▸ Exercise details:
Give the lines below again exactly, starting with the line that holds "ATOM 169 C CA" and going on through the line that holds "ATOM 184 C CA".

** Opening Exercise data block **

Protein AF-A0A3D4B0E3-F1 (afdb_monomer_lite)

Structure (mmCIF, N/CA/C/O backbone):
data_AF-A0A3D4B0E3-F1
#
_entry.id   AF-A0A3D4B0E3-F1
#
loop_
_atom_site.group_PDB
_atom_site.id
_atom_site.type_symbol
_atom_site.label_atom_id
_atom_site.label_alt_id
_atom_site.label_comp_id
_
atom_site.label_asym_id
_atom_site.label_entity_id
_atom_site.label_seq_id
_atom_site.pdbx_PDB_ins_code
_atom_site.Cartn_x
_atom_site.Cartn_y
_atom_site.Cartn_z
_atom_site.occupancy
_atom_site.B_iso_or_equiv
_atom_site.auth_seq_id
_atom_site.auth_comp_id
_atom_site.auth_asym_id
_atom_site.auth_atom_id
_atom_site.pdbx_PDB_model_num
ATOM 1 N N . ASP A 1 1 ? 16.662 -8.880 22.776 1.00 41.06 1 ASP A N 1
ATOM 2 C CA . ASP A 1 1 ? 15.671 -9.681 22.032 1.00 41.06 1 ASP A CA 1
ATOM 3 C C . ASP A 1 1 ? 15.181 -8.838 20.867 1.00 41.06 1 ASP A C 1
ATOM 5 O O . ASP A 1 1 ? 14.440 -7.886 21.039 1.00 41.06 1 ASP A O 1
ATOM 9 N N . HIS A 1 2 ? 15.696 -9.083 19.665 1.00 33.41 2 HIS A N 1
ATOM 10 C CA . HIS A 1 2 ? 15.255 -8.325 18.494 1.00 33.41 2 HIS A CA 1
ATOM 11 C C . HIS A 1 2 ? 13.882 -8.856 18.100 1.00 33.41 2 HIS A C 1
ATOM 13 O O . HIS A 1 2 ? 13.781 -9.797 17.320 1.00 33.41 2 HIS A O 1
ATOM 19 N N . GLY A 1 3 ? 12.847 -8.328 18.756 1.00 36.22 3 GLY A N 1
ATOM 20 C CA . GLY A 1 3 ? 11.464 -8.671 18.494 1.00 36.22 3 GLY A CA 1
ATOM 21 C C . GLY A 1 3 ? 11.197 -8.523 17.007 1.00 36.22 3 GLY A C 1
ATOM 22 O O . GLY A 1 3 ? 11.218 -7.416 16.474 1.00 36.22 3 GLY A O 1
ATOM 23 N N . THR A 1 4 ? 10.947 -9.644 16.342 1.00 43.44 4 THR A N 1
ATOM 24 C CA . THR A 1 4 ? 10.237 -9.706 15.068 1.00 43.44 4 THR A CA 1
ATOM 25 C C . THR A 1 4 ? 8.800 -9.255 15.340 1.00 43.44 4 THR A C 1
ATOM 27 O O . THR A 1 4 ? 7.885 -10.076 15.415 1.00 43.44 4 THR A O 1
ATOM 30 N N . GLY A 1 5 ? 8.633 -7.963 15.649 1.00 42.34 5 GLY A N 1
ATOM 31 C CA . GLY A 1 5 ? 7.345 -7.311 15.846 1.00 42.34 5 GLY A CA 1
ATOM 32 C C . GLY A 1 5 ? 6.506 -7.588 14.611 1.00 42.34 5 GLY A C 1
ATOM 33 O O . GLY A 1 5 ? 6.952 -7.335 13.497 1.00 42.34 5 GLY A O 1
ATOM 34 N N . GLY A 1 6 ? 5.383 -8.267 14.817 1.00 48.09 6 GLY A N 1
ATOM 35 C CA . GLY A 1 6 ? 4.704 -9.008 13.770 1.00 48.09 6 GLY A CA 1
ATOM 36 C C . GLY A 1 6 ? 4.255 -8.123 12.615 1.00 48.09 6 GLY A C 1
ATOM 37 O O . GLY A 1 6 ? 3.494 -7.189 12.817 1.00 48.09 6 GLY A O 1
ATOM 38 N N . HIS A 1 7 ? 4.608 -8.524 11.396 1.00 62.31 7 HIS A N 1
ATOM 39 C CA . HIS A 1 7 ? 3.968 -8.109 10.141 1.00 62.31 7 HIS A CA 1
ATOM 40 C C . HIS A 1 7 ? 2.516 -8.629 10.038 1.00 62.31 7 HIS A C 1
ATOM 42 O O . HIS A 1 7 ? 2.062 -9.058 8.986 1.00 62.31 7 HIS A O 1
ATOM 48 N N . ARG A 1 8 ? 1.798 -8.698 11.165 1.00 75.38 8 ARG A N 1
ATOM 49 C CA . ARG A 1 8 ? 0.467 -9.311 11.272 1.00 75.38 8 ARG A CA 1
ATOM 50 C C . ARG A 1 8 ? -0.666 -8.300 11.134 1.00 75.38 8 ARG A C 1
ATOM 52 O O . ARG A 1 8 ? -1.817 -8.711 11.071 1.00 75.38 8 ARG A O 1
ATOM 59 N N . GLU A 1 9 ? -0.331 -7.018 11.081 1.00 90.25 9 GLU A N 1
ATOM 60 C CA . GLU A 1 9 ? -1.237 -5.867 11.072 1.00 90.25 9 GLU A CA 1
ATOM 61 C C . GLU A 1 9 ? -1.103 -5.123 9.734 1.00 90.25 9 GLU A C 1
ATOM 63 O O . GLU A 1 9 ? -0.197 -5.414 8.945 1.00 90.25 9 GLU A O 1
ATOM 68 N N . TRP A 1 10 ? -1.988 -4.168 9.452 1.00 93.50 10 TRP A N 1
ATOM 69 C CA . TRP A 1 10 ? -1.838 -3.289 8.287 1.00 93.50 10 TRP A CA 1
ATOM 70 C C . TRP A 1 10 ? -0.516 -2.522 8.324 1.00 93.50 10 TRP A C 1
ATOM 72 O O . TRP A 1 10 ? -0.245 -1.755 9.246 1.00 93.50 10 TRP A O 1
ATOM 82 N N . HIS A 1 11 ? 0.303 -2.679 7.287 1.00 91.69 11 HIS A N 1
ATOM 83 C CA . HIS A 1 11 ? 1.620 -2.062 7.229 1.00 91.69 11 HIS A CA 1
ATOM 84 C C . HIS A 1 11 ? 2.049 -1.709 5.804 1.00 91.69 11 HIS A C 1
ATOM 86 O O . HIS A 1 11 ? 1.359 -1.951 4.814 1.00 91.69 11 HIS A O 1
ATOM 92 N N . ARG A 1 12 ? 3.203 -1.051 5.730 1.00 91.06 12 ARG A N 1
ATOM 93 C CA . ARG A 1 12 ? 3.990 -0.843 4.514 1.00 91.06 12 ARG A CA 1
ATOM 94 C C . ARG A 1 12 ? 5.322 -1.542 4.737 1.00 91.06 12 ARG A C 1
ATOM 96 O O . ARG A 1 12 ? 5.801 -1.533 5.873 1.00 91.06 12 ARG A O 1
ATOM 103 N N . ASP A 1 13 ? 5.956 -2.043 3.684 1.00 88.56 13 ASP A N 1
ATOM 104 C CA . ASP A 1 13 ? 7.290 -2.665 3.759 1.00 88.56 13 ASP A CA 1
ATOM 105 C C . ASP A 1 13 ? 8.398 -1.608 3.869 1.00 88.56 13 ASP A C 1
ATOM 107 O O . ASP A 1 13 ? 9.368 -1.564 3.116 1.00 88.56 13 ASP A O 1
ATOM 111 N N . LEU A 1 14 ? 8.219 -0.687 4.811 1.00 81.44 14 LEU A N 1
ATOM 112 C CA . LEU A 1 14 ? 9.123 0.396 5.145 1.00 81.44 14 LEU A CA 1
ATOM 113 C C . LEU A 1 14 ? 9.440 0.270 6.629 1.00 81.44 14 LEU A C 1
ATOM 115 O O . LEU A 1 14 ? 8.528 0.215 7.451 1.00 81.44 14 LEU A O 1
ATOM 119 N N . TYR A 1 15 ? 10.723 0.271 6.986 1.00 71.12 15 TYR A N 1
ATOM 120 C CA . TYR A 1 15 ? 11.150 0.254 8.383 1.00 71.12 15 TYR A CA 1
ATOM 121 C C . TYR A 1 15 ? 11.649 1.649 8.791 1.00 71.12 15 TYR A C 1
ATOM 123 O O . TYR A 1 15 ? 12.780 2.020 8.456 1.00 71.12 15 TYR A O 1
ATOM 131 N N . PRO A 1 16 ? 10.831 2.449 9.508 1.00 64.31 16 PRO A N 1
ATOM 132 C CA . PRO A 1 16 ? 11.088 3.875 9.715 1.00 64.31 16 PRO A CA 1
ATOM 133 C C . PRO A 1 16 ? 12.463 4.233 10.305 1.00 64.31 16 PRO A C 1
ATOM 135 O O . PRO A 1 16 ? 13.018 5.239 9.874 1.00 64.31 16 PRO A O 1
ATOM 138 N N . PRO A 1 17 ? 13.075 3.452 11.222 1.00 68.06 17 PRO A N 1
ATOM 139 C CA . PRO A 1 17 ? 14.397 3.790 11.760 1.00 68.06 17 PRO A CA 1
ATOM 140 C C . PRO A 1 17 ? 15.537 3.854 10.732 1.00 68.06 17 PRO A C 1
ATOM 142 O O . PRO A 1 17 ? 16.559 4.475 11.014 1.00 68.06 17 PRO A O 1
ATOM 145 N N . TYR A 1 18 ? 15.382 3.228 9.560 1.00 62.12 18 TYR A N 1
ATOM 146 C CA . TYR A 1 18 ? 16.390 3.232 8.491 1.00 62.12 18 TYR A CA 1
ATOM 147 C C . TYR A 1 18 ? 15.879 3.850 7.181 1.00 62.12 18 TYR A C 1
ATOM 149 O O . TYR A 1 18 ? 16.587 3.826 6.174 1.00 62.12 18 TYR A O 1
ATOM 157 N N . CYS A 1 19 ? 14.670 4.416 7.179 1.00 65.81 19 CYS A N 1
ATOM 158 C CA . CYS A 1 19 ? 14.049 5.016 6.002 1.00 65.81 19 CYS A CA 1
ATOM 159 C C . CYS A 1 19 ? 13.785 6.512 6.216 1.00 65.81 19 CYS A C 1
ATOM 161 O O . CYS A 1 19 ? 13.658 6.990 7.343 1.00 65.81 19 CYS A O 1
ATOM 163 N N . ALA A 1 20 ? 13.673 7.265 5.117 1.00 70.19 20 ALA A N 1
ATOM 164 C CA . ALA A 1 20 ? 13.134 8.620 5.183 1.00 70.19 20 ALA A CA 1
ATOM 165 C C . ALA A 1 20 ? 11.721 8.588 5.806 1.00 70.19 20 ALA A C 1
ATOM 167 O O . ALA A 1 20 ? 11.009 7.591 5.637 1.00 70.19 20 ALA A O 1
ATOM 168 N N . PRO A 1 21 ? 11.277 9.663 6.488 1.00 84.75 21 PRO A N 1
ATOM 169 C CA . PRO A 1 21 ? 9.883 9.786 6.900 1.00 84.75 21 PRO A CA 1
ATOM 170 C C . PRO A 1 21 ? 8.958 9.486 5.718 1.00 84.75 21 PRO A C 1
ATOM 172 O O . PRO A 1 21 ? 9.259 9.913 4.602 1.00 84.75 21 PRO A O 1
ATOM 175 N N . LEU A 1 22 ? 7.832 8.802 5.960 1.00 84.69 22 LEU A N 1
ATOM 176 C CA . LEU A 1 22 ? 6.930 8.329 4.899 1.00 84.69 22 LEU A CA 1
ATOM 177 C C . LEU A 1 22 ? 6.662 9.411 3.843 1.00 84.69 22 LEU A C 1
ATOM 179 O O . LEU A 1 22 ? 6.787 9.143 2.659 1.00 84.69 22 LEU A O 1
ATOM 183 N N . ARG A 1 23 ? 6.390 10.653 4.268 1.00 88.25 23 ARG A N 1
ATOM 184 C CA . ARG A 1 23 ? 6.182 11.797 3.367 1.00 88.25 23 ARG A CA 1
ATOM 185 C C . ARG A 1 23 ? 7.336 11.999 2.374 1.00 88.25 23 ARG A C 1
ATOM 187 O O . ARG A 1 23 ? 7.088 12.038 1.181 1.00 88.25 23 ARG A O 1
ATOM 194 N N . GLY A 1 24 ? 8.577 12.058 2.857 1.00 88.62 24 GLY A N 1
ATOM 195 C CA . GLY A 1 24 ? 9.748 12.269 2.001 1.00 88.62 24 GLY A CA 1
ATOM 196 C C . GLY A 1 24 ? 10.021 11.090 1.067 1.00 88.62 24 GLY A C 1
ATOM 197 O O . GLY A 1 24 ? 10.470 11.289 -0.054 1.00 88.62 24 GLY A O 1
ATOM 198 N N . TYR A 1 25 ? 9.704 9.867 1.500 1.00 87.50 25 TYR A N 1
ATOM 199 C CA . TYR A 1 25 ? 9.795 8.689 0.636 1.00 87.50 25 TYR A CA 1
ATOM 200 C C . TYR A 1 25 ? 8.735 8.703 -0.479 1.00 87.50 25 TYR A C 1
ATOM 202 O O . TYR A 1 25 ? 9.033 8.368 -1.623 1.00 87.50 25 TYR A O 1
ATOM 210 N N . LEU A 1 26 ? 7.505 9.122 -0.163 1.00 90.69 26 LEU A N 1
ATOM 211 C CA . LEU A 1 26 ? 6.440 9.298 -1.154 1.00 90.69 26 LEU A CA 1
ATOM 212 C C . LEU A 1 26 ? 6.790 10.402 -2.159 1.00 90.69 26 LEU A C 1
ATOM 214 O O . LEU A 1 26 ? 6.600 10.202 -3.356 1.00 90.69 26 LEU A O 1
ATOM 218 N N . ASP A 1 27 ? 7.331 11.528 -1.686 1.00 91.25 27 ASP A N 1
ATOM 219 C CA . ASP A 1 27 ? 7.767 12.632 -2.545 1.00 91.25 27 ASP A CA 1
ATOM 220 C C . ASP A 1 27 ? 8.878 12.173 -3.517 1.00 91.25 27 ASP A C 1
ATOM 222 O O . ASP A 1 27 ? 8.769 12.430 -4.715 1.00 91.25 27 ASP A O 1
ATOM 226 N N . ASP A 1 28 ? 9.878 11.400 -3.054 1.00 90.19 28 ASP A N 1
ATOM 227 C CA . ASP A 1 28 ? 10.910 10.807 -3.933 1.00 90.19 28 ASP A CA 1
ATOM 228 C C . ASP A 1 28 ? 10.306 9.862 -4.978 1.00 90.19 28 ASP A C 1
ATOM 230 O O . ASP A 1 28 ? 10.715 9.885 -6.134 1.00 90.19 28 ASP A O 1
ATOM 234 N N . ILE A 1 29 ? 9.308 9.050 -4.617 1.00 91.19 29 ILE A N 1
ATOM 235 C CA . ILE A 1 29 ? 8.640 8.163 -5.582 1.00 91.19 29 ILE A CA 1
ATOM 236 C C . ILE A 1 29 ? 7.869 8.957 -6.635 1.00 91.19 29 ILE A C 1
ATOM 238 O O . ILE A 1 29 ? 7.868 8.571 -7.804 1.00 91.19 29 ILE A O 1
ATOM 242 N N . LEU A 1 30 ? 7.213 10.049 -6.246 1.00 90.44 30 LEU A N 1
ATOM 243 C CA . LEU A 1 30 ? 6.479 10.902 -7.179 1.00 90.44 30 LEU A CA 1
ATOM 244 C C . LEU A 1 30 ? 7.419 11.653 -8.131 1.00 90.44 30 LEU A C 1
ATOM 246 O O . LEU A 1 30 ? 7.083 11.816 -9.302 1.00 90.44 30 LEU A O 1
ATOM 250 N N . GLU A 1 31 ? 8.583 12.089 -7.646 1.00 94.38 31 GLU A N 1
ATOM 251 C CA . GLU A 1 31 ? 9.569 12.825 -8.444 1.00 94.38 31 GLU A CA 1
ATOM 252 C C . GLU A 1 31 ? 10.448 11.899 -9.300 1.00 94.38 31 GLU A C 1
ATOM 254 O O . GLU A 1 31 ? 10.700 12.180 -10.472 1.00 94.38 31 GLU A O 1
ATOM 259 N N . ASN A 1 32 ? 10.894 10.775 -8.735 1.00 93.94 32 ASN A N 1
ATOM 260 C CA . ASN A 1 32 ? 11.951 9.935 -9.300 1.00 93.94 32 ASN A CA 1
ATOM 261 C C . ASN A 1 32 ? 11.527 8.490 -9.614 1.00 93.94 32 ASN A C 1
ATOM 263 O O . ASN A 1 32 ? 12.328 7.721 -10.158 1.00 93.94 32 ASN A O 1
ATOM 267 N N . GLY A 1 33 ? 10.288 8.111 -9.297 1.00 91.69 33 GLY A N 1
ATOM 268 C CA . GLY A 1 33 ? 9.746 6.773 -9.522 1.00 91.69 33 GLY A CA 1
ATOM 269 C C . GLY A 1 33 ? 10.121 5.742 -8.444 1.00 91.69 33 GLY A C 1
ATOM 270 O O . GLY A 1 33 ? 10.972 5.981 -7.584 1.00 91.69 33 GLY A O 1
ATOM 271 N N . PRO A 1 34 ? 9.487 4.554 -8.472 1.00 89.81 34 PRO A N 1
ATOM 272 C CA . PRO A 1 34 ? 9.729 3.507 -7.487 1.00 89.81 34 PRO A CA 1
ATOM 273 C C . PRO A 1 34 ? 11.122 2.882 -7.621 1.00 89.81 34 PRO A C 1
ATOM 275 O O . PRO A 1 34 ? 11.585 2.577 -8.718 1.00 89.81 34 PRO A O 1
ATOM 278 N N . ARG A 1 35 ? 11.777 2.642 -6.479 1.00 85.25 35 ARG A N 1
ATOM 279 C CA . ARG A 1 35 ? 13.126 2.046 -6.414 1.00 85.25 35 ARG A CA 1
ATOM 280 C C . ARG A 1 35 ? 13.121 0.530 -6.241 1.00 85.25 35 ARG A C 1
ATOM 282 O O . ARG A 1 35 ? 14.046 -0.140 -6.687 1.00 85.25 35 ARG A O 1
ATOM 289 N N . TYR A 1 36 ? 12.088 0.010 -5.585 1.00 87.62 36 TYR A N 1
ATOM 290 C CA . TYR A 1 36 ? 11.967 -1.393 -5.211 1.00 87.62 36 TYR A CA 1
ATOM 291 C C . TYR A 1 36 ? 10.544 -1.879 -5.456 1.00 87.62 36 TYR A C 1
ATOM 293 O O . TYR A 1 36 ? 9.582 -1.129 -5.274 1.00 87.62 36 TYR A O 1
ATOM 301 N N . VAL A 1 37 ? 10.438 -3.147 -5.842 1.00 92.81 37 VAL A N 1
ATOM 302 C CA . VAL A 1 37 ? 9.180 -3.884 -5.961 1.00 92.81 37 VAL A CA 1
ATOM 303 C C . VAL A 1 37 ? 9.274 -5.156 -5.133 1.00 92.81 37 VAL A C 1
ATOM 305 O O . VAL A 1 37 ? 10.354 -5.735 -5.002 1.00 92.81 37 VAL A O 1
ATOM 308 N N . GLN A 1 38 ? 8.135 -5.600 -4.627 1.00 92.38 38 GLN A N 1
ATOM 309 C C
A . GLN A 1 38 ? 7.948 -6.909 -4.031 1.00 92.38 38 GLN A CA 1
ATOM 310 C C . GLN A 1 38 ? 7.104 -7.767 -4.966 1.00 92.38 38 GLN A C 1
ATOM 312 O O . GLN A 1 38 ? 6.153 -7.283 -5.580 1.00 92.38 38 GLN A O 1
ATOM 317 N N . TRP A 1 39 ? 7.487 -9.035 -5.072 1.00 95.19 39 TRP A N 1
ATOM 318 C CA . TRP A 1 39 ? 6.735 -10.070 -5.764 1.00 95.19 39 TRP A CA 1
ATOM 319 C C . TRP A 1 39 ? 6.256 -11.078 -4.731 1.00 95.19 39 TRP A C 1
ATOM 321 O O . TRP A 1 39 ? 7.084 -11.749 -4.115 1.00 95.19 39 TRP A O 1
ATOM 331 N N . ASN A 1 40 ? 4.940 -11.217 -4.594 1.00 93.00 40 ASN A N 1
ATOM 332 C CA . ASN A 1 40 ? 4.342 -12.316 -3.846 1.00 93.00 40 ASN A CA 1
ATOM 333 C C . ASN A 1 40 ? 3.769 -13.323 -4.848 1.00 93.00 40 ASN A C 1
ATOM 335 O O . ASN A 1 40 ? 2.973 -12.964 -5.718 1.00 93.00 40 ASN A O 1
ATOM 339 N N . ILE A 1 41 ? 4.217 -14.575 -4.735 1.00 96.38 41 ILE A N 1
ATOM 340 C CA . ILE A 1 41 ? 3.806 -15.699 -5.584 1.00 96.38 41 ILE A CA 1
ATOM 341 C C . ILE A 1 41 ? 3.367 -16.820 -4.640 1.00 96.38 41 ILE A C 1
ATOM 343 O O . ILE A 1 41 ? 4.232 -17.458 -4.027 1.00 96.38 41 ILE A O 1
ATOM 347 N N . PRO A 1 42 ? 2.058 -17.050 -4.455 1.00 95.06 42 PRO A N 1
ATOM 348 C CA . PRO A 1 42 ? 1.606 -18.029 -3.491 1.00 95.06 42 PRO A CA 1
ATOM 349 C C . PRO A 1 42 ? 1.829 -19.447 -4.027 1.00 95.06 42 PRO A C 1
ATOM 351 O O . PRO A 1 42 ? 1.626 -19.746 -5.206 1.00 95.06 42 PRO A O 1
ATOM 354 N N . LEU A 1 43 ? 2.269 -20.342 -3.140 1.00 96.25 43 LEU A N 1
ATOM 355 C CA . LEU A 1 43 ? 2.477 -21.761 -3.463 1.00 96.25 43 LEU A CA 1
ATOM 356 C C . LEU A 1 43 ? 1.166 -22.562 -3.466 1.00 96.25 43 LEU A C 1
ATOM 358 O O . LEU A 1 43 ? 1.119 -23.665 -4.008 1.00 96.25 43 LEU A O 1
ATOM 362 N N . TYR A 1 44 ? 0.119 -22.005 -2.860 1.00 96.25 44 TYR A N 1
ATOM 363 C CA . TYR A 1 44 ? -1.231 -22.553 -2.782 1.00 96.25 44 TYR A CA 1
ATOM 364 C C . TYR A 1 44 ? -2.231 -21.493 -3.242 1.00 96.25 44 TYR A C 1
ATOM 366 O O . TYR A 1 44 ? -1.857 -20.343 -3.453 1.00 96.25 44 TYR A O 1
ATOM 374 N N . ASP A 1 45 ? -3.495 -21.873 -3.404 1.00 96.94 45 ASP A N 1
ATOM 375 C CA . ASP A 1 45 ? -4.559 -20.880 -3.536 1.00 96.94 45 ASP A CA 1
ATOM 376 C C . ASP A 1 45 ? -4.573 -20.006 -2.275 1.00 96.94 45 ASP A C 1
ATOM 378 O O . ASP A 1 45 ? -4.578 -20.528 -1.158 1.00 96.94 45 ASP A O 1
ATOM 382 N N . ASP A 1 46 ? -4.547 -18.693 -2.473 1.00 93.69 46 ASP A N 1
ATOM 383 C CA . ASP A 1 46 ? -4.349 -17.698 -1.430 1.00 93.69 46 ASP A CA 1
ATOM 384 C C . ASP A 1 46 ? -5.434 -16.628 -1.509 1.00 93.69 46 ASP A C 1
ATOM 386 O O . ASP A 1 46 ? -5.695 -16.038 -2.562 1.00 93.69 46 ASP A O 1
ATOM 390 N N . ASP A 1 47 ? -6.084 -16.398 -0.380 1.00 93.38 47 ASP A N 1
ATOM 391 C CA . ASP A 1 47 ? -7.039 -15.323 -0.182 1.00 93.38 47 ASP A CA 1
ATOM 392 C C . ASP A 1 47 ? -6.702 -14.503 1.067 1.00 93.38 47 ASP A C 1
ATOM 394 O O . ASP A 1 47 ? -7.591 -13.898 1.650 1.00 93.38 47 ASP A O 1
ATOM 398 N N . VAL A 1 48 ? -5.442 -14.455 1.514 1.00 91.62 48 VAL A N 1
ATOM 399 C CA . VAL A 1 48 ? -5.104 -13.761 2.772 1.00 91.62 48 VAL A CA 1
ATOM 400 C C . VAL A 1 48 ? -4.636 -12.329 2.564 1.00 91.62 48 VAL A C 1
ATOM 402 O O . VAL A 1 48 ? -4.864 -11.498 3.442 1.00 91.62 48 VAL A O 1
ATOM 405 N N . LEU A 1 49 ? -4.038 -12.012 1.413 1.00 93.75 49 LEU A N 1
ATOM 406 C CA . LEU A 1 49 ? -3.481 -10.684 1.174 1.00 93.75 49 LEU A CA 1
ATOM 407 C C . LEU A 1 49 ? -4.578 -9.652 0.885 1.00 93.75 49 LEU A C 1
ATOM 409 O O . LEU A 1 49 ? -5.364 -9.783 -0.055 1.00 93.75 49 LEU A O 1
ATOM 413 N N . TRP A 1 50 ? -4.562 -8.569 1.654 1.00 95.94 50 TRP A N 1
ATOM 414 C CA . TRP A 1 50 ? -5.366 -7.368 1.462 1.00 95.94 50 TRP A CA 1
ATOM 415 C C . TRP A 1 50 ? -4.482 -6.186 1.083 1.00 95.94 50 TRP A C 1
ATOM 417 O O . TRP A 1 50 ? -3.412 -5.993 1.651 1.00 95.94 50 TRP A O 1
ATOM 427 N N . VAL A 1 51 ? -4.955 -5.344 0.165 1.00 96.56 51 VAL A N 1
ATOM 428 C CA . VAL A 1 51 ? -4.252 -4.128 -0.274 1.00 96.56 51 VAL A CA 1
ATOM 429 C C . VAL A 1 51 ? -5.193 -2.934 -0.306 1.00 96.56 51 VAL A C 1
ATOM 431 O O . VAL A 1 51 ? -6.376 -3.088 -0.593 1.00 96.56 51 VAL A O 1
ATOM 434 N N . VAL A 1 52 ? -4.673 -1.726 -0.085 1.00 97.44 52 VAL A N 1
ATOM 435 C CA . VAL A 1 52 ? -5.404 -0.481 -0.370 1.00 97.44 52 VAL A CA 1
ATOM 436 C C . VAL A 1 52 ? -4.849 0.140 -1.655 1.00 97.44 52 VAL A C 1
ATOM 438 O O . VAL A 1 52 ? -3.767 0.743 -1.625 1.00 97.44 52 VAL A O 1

** Closing Exercise data block **

▸ Result of the exercise:
ATOM 169 C CA . PRO A 1 21 ? 9.883 9.786 6.900 1.00 84.75 21 PRO A CA 1
ATOM 170 C C . PRO A 1 21 ? 8.958 9.486 5.718 1.00 84.75 21 PRO A C 1
ATOM 172 O O . PRO A 1 21 ? 9.259 9.913 4.602 1.00 84.75 21 PRO A O 1
ATOM 175 N N . LEU A 1 22 ? 7.832 8.802 5.960 1.00 84.69 22 LEU A N 1
ATOM 176 C CA . LEU A 1 22 ? 6.930 8.329 4.899 1.00 84.69 22 LEU A CA 1
ATOM 177 C C . LEU A 1 22 ? 6.662 9.411 3.843 1.00 84.69 22 LEU A C 1
ATOM 179 O O . LEU A 1 22 ? 6.787 9.143 2.659 1.00 84.69 22 LEU A O 1
ATOM 183 N N . ARG A 1 23 ? 6.390 10.653 4.268 1.00 88.25 23 ARG A N 1
ATOM 184 C CA . ARG A 1 23 ? 6.182 11.797 3.367 1.00 88.25 23 ARG A CA 1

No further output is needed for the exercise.